Of the arguments I have heard against reform, these are the most common:
1. It will lead to an increase in the divorce rate. Academics have shown that this is not the experience of countries where no-fault divorce has been introduced. Instead, the trend is a short-term increase in the divorce rate (as people wait for the new legislation) and then a return to previous levels.
2. Divorce should be hard, to disincentivise people. Really? The fact that most are ignorant of the law at present shows that this does not drive their decision-making. Second, few people treat their marriages as disposable; they reflect carefully before making a final decision. Third, is it the place of the state to keep people trapped in unhappy (sometimes abusive) marriages, unable to access financial remedies until they have proven the breakdown of the marriage?
3. We have no-fault divorce already – two years’ separation. But few people want to wait for two years’ separation, particularly where the decision to divorce is mutual. No divorce is speedy – fault-based divorces take 5-6 months even if undefended – but forcing people to stay together for two years (even then, assuming mutual consent) is paternalistic and wrong.
So, what is the answer?
Many advocate scrapping the current grounds, to be replaced by the giving of notice by one/both spouses and finalisation of the divorce after six months. Some say, “but why shouldn’t people who feel aggrieved be able to apportion blame in the petition?”. But that is for couples’ counselling. The petition makes no difference to the financial/children outcome. I have seen the longer-term discord which bitterly fought divorce proceedings can cause. And marriage breakdown is more nuanced and rarely the fault of one person alone. Others argue that, whilst this suggestion may work where the decision is mutual, it would be unfair where only one party wishes to terminate the marriage.
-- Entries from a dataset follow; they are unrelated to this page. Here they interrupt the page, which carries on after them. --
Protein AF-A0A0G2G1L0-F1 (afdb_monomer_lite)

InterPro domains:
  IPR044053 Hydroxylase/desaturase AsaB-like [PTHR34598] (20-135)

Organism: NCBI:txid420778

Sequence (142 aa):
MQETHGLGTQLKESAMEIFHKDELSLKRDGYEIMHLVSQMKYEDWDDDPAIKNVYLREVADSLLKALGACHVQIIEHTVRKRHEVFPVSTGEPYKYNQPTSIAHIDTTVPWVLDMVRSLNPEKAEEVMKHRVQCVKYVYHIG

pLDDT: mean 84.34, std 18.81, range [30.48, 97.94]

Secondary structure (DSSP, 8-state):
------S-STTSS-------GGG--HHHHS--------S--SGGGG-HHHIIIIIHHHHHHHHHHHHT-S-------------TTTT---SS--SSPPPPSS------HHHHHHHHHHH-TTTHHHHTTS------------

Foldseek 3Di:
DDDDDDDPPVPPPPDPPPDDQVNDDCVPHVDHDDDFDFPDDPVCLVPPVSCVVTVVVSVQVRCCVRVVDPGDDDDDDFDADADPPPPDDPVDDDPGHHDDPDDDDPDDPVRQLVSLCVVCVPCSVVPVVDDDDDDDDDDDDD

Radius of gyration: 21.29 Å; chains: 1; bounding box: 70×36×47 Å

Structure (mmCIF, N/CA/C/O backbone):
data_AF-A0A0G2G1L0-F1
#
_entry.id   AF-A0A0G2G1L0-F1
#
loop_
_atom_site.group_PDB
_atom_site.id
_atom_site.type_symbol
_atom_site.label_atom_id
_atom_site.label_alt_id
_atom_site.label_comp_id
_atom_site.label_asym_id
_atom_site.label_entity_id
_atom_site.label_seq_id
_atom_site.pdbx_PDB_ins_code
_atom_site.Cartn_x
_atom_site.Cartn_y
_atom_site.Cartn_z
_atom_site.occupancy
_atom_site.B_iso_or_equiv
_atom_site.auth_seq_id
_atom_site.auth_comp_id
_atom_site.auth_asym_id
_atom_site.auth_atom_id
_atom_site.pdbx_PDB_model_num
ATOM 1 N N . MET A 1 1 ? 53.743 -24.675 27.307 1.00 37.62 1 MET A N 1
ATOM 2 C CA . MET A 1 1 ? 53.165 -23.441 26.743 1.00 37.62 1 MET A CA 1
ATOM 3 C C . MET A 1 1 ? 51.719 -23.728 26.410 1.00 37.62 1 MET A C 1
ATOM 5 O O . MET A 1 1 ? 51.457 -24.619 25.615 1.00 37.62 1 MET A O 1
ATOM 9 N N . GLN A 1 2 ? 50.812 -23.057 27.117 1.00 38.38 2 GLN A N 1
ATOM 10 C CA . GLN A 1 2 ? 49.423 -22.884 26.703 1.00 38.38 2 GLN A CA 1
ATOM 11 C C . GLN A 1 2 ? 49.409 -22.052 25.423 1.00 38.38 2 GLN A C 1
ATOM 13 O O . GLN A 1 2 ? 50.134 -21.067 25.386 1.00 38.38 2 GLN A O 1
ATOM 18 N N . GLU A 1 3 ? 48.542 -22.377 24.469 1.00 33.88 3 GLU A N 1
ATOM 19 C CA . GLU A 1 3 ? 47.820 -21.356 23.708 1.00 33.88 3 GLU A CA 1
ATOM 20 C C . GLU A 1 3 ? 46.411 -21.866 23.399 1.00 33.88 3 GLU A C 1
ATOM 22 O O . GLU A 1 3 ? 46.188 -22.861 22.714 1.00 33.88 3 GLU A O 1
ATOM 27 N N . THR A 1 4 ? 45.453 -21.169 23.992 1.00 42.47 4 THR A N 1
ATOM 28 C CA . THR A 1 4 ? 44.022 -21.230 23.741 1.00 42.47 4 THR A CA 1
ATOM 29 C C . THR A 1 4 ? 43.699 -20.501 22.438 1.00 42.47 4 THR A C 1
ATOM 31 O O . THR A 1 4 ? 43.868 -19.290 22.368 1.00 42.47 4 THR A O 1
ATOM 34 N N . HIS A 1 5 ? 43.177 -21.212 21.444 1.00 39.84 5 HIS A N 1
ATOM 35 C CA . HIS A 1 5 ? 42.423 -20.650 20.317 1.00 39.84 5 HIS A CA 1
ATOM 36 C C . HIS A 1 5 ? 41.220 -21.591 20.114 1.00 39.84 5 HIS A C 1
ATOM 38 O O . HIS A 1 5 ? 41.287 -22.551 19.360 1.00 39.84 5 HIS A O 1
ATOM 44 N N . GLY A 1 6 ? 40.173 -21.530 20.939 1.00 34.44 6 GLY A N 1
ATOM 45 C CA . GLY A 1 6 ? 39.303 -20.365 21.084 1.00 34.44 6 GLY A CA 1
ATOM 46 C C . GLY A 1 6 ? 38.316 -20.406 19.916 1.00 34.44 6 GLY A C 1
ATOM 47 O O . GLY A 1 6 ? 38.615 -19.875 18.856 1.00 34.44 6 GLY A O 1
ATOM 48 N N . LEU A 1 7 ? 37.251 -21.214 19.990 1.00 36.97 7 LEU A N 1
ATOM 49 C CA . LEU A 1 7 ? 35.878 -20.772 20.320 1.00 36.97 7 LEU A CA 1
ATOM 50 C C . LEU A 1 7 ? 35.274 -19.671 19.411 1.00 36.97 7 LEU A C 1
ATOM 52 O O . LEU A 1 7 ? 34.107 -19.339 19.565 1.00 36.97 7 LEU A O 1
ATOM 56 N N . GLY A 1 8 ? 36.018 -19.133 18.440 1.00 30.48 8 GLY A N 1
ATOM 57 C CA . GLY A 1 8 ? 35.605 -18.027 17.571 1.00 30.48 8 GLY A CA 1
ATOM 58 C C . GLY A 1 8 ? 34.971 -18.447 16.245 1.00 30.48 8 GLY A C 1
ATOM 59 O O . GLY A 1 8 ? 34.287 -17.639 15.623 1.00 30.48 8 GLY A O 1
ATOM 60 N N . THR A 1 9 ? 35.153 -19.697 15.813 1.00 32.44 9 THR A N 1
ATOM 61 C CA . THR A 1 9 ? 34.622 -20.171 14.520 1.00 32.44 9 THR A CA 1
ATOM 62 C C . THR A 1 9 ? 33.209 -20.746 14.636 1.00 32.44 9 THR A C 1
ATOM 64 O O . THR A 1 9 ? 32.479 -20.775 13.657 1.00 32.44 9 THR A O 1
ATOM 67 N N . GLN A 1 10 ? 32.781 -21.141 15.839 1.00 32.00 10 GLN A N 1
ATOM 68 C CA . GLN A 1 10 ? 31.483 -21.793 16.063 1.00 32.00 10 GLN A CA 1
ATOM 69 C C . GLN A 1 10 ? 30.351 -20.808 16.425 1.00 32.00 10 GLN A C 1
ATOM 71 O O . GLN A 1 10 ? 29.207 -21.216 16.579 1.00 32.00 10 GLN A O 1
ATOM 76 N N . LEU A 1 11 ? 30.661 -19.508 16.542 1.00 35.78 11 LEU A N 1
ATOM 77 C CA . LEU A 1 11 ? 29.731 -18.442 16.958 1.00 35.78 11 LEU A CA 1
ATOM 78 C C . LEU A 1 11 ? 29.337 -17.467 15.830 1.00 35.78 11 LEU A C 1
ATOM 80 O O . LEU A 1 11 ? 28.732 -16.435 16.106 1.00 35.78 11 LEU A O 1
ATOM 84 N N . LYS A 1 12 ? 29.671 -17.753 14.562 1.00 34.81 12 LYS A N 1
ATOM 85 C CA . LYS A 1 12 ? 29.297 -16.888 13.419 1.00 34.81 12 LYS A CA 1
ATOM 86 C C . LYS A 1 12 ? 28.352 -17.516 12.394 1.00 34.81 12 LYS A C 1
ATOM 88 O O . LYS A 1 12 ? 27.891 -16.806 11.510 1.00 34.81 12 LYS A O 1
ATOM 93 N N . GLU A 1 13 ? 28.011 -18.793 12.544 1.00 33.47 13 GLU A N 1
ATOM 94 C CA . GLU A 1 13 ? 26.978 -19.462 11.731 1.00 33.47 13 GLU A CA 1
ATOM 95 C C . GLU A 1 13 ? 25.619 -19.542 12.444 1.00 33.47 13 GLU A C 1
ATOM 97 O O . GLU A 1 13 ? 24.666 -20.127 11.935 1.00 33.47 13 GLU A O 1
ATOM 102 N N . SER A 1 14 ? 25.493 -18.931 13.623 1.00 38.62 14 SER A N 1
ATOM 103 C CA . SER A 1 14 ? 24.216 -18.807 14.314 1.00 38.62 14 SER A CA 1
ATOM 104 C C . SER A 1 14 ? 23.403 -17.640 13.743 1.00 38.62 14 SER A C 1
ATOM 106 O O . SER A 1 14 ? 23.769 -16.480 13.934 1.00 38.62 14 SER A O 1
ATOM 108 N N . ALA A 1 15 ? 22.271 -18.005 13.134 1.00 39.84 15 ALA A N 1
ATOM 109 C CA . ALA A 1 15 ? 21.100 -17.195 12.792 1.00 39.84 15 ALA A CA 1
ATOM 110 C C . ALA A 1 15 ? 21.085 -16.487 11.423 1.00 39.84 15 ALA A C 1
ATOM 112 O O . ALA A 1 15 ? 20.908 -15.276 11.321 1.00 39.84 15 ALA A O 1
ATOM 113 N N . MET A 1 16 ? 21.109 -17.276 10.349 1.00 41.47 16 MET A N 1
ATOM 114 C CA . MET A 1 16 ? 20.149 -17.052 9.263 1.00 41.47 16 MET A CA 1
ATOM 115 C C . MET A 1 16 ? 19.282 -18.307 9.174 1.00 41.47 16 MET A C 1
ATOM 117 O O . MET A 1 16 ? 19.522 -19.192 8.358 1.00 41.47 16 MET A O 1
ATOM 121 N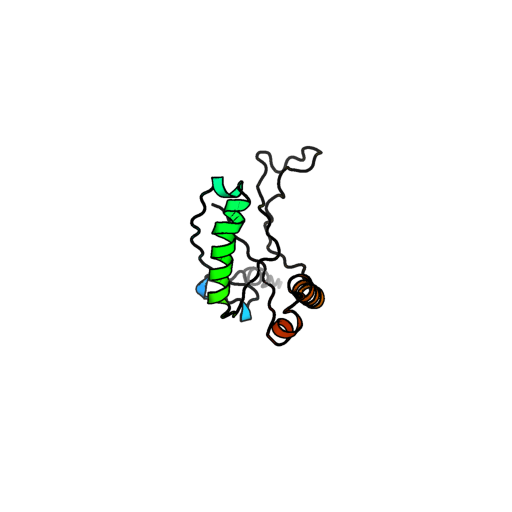 N . GLU A 1 17 ? 18.330 -18.433 10.101 1.00 50.50 17 GLU A N 1
ATOM 122 C CA . GLU A 1 17 ? 17.284 -19.447 9.981 1.00 50.50 17 GLU A CA 1
ATOM 123 C C . GLU A 1 17 ? 16.534 -19.176 8.673 1.00 50.50 17 GLU A C 1
ATOM 125 O O . GLU A 1 17 ? 15.987 -18.091 8.456 1.00 50.50 17 GLU A O 1
ATOM 130 N N . ILE A 1 18 ? 16.582 -20.139 7.753 1.00 58.59 18 ILE A N 1
ATOM 131 C CA . ILE A 1 18 ? 15.777 -20.107 6.535 1.00 58.59 18 ILE A CA 1
ATOM 132 C C . ILE A 1 18 ? 14.356 -20.445 6.978 1.00 58.59 18 ILE A C 1
ATOM 134 O O . ILE A 1 18 ? 13.983 -21.612 7.023 1.00 58.59 18 ILE A O 1
ATOM 138 N N . PHE A 1 19 ? 13.584 -19.431 7.363 1.00 57.88 19 PHE A N 1
ATOM 139 C CA . PHE A 1 19 ? 12.179 -19.625 7.699 1.00 57.88 19 PHE A CA 1
ATOM 140 C C . PHE A 1 19 ? 11.416 -20.076 6.459 1.00 57.88 19 PHE A C 1
ATOM 142 O O . PHE A 1 19 ? 11.496 -19.450 5.394 1.00 57.88 19 PHE A O 1
ATOM 149 N N . HIS A 1 20 ? 10.647 -21.153 6.597 1.00 70.88 20 HIS A N 1
ATOM 150 C CA . HIS A 1 20 ? 9.672 -21.495 5.575 1.00 70.88 20 HIS A CA 1
ATOM 151 C C . HIS A 1 20 ? 8.542 -20.464 5.606 1.00 70.88 20 HIS A C 1
ATOM 153 O O . HIS A 1 20 ? 8.163 -19.965 6.662 1.00 70.88 20 HIS A O 1
ATOM 159 N N . LYS A 1 21 ? 7.982 -20.141 4.435 1.00 72.94 21 LYS A N 1
ATOM 160 C CA . LYS A 1 21 ? 6.884 -19.170 4.293 1.00 72.94 21 LYS A CA 1
ATOM 161 C C . LYS A 1 21 ? 5.776 -19.369 5.338 1.00 72.94 21 LYS A C 1
ATOM 163 O O . LYS A 1 21 ? 5.290 -18.388 5.887 1.00 72.94 21 LYS A O 1
ATOM 168 N N . ASP A 1 22 ? 5.410 -20.620 5.604 1.00 78.69 22 ASP A N 1
ATOM 169 C CA . ASP A 1 22 ? 4.289 -20.978 6.480 1.00 78.69 22 ASP A CA 1
ATOM 170 C C . ASP A 1 22 ? 4.608 -20.819 7.978 1.00 78.69 22 ASP A C 1
ATOM 172 O O . ASP A 1 22 ? 3.720 -20.912 8.824 1.00 78.69 22 ASP A O 1
ATOM 176 N N . GLU A 1 23 ? 5.871 -20.566 8.320 1.00 83.62 23 GLU A N 1
ATOM 177 C CA . GLU A 1 23 ? 6.312 -20.341 9.695 1.00 83.62 23 GLU A CA 1
ATOM 178 C C . GLU A 1 23 ? 6.236 -18.867 10.085 1.00 83.62 23 GLU A C 1
ATOM 180 O O . GLU A 1 23 ? 6.243 -18.569 11.278 1.00 83.62 23 GLU A O 1
ATOM 185 N N . LEU A 1 24 ? 6.141 -17.954 9.112 1.00 87.81 24 LEU A N 1
ATOM 186 C CA . LEU A 1 24 ? 6.114 -16.504 9.300 1.00 87.81 24 LEU A CA 1
ATOM 187 C C . LEU A 1 24 ? 4.682 -15.976 9.414 1.00 87.81 24 LEU A C 1
ATOM 189 O O . LEU A 1 24 ? 3.769 -16.444 8.740 1.00 87.81 24 LEU A O 1
ATOM 193 N N . SER A 1 25 ? 4.487 -14.952 10.239 1.00 90.31 25 SER A N 1
ATOM 194 C CA . SER A 1 25 ? 3.203 -14.273 10.381 1.00 90.31 25 SER A CA 1
ATOM 195 C C . SER A 1 25 ? 3.383 -12.777 10.584 1.00 90.31 25 SER A C 1
ATOM 197 O O . SER A 1 25 ? 4.216 -12.331 11.378 1.00 90.31 25 SER A O 1
ATOM 199 N N . LEU A 1 26 ? 2.500 -11.987 9.971 1.00 91.00 26 LEU A N 1
ATOM 200 C CA . LEU A 1 26 ? 2.580 -10.531 10.063 1.00 91.00 26 LEU A CA 1
ATOM 201 C C . LEU A 1 26 ? 2.530 -10.037 11.517 1.00 91.00 26 LEU A C 1
ATOM 203 O O . LEU A 1 26 ? 3.225 -9.095 11.889 1.00 91.00 26 LEU A O 1
ATOM 207 N N . LYS A 1 27 ? 1.719 -10.685 12.361 1.00 90.75 27 LYS A N 1
ATOM 208 C CA . LYS A 1 27 ? 1.523 -10.286 13.761 1.00 90.75 27 LYS A CA 1
ATOM 209 C C . LYS A 1 27 ? 2.764 -10.508 14.629 1.00 90.75 27 LYS A C 1
ATOM 211 O O . LYS A 1 27 ? 3.008 -9.701 15.522 1.00 90.75 27 LYS A O 1
ATOM 216 N N . ARG A 1 28 ? 3.478 -11.620 14.436 1.00 92.56 28 ARG A N 1
ATOM 217 C CA . ARG A 1 28 ? 4.628 -11.995 15.272 1.00 92.56 28 ARG A CA 1
ATOM 218 C C . ARG A 1 28 ? 5.919 -11.396 14.732 1.00 92.56 28 ARG A C 1
ATOM 220 O O . ARG A 1 28 ? 6.706 -10.871 15.509 1.00 92.56 28 ARG A O 1
ATOM 227 N N . ASP A 1 29 ? 6.107 -11.471 13.419 1.00 91.75 29 ASP A N 1
ATOM 228 C CA . ASP A 1 29 ? 7.393 -11.204 12.775 1.00 91.75 29 ASP A CA 1
ATOM 229 C C . ASP A 1 29 ? 7.433 -9.829 12.099 1.00 91.75 29 ASP A C 1
ATOM 231 O O . ASP A 1 29 ? 8.494 -9.361 11.697 1.00 91.75 29 ASP A O 1
ATOM 235 N N . GLY A 1 30 ? 6.283 -9.157 11.971 1.00 90.12 30 GLY A N 1
ATOM 236 C CA . GLY A 1 30 ? 6.171 -7.869 11.283 1.00 90.12 30 GLY A CA 1
ATOM 237 C C . GLY A 1 30 ? 6.147 -7.981 9.757 1.00 90.12 30 GLY A C 1
ATOM 238 O O . GLY A 1 30 ? 6.027 -6.964 9.076 1.00 90.12 30 GLY A O 1
ATOM 239 N N . TYR A 1 31 ? 6.215 -9.197 9.212 1.00 91.19 31 TYR A N 1
ATOM 240 C CA . TYR A 1 31 ? 6.057 -9.489 7.792 1.00 91.19 31 TYR A CA 1
ATOM 241 C C . TYR A 1 31 ? 5.458 -10.882 7.590 1.00 91.19 31 TYR A C 1
ATOM 243 O O . TYR A 1 31 ? 5.508 -11.740 8.467 1.00 91.19 31 TYR A O 1
ATOM 251 N N . GLU A 1 32 ? 4.878 -11.096 6.417 1.00 91.75 32 GLU A N 1
ATOM 252 C CA . GLU A 1 32 ? 4.328 -12.376 5.993 1.00 91.75 32 GLU A CA 1
ATOM 253 C C . GLU A 1 32 ? 4.565 -12.528 4.496 1.00 91.75 32 GLU A C 1
ATOM 255 O O . GLU A 1 32 ? 4.527 -11.546 3.749 1.00 91.75 32 GLU A O 1
ATOM 260 N N . ILE A 1 33 ? 4.813 -13.756 4.054 1.00 90.81 33 ILE A N 1
ATOM 261 C CA . ILE A 1 33 ? 4.904 -14.065 2.633 1.00 90.81 33 ILE A CA 1
ATOM 262 C C . ILE A 1 33 ? 3.557 -14.648 2.221 1.00 90.81 33 ILE A C 1
ATOM 264 O O . ILE A 1 33 ? 3.130 -15.676 2.736 1.00 90.81 33 ILE A O 1
ATOM 268 N N . MET A 1 34 ? 2.894 -14.017 1.257 1.00 89.62 34 MET A N 1
ATOM 269 C CA . MET A 1 34 ? 1.610 -14.470 0.725 1.00 89.62 34 MET A CA 1
ATOM 270 C C . MET A 1 34 ? 1.789 -15.008 -0.692 1.00 89.62 34 MET A C 1
ATOM 272 O O . MET A 1 34 ? 2.651 -14.550 -1.436 1.00 89.62 34 MET A O 1
ATOM 276 N N . HIS A 1 35 ? 0.963 -15.981 -1.078 1.00 89.50 35 HIS A N 1
ATOM 277 C CA . HIS A 1 35 ? 0.900 -16.418 -2.470 1.00 89.50 35 HIS A CA 1
ATOM 278 C C . HIS A 1 35 ? -0.246 -15.686 -3.164 1.00 89.50 35 HIS A C 1
ATOM 280 O O . HIS A 1 35 ? -1.400 -15.842 -2.767 1.00 89.50 35 HIS A O 1
ATOM 286 N N . LEU A 1 36 ? 0.082 -14.909 -4.190 1.00 91.56 36 LEU A N 1
ATOM 287 C CA . LEU A 1 36 ? -0.876 -14.224 -5.047 1.00 91.56 36 LEU A CA 1
ATOM 288 C C . LEU A 1 36 ? -0.638 -14.683 -6.485 1.00 91.56 36 LEU A C 1
ATOM 290 O O . LEU A 1 36 ? 0.462 -14.521 -7.004 1.00 91.56 36 LEU A O 1
ATOM 294 N N . VAL A 1 37 ? -1.669 -15.245 -7.116 1.00 91.19 37 VAL A N 1
ATOM 295 C CA . VAL A 1 37 ? -1.670 -15.506 -8.559 1.00 91.19 37 VAL A CA 1
ATOM 296 C C . VAL A 1 37 ? -2.431 -14.368 -9.207 1.00 91.19 37 VAL A C 1
ATOM 298 O O . VAL A 1 37 ? -3.641 -14.264 -9.015 1.00 91.19 37 VAL A O 1
ATOM 301 N N . SER A 1 38 ? -1.717 -13.511 -9.928 1.00 94.94 38 SER A N 1
ATOM 302 C CA . SER A 1 38 ? -2.335 -12.400 -10.645 1.00 94.94 38 SER A CA 1
ATOM 303 C C . SER A 1 38 ? -2.738 -12.807 -12.058 1.00 94.94 38 SER A C 1
ATOM 305 O O . SER A 1 38 ? -2.062 -13.618 -12.691 1.00 94.94 38 SER A O 1
ATOM 307 N N . GLN A 1 39 ? -3.822 -12.223 -12.569 1.00 96.19 39 GLN A N 1
ATOM 308 C CA . GLN A 1 39 ? -4.198 -12.338 -13.982 1.00 96.19 39 GLN A CA 1
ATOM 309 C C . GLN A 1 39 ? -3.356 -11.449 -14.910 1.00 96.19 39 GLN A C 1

A second option is Bacon’s, adding a mutual consent ground. Whilst this would be better than at present, it would leave too many who may have decided unilaterally with good reason that they wish to end the marriage, e.g. in cases of abuse, having to grapple with the other grounds.
A third option is to reduce the separation periods. This has made a significant difference in Scotland where, in 2015/2016, 68 per cent of divorces were based on two years’ separation, 26 per cent on one year’s separation with consent, and only five per cent on behaviour (one percentage point of which was based on adultery). But direct comparisons, in gauging whether such a scheme would have as much success south of the border, is difficult in light of the significant differences in the two systems.
Reform is long overdue and now pressing. The key is persuading policy-makers that this not about making divorce easy and marriage disposable. It is about making it kinder for the 100,000 or so couples who divorce each year and, arguably more important, the 225,000 or so children of those couples.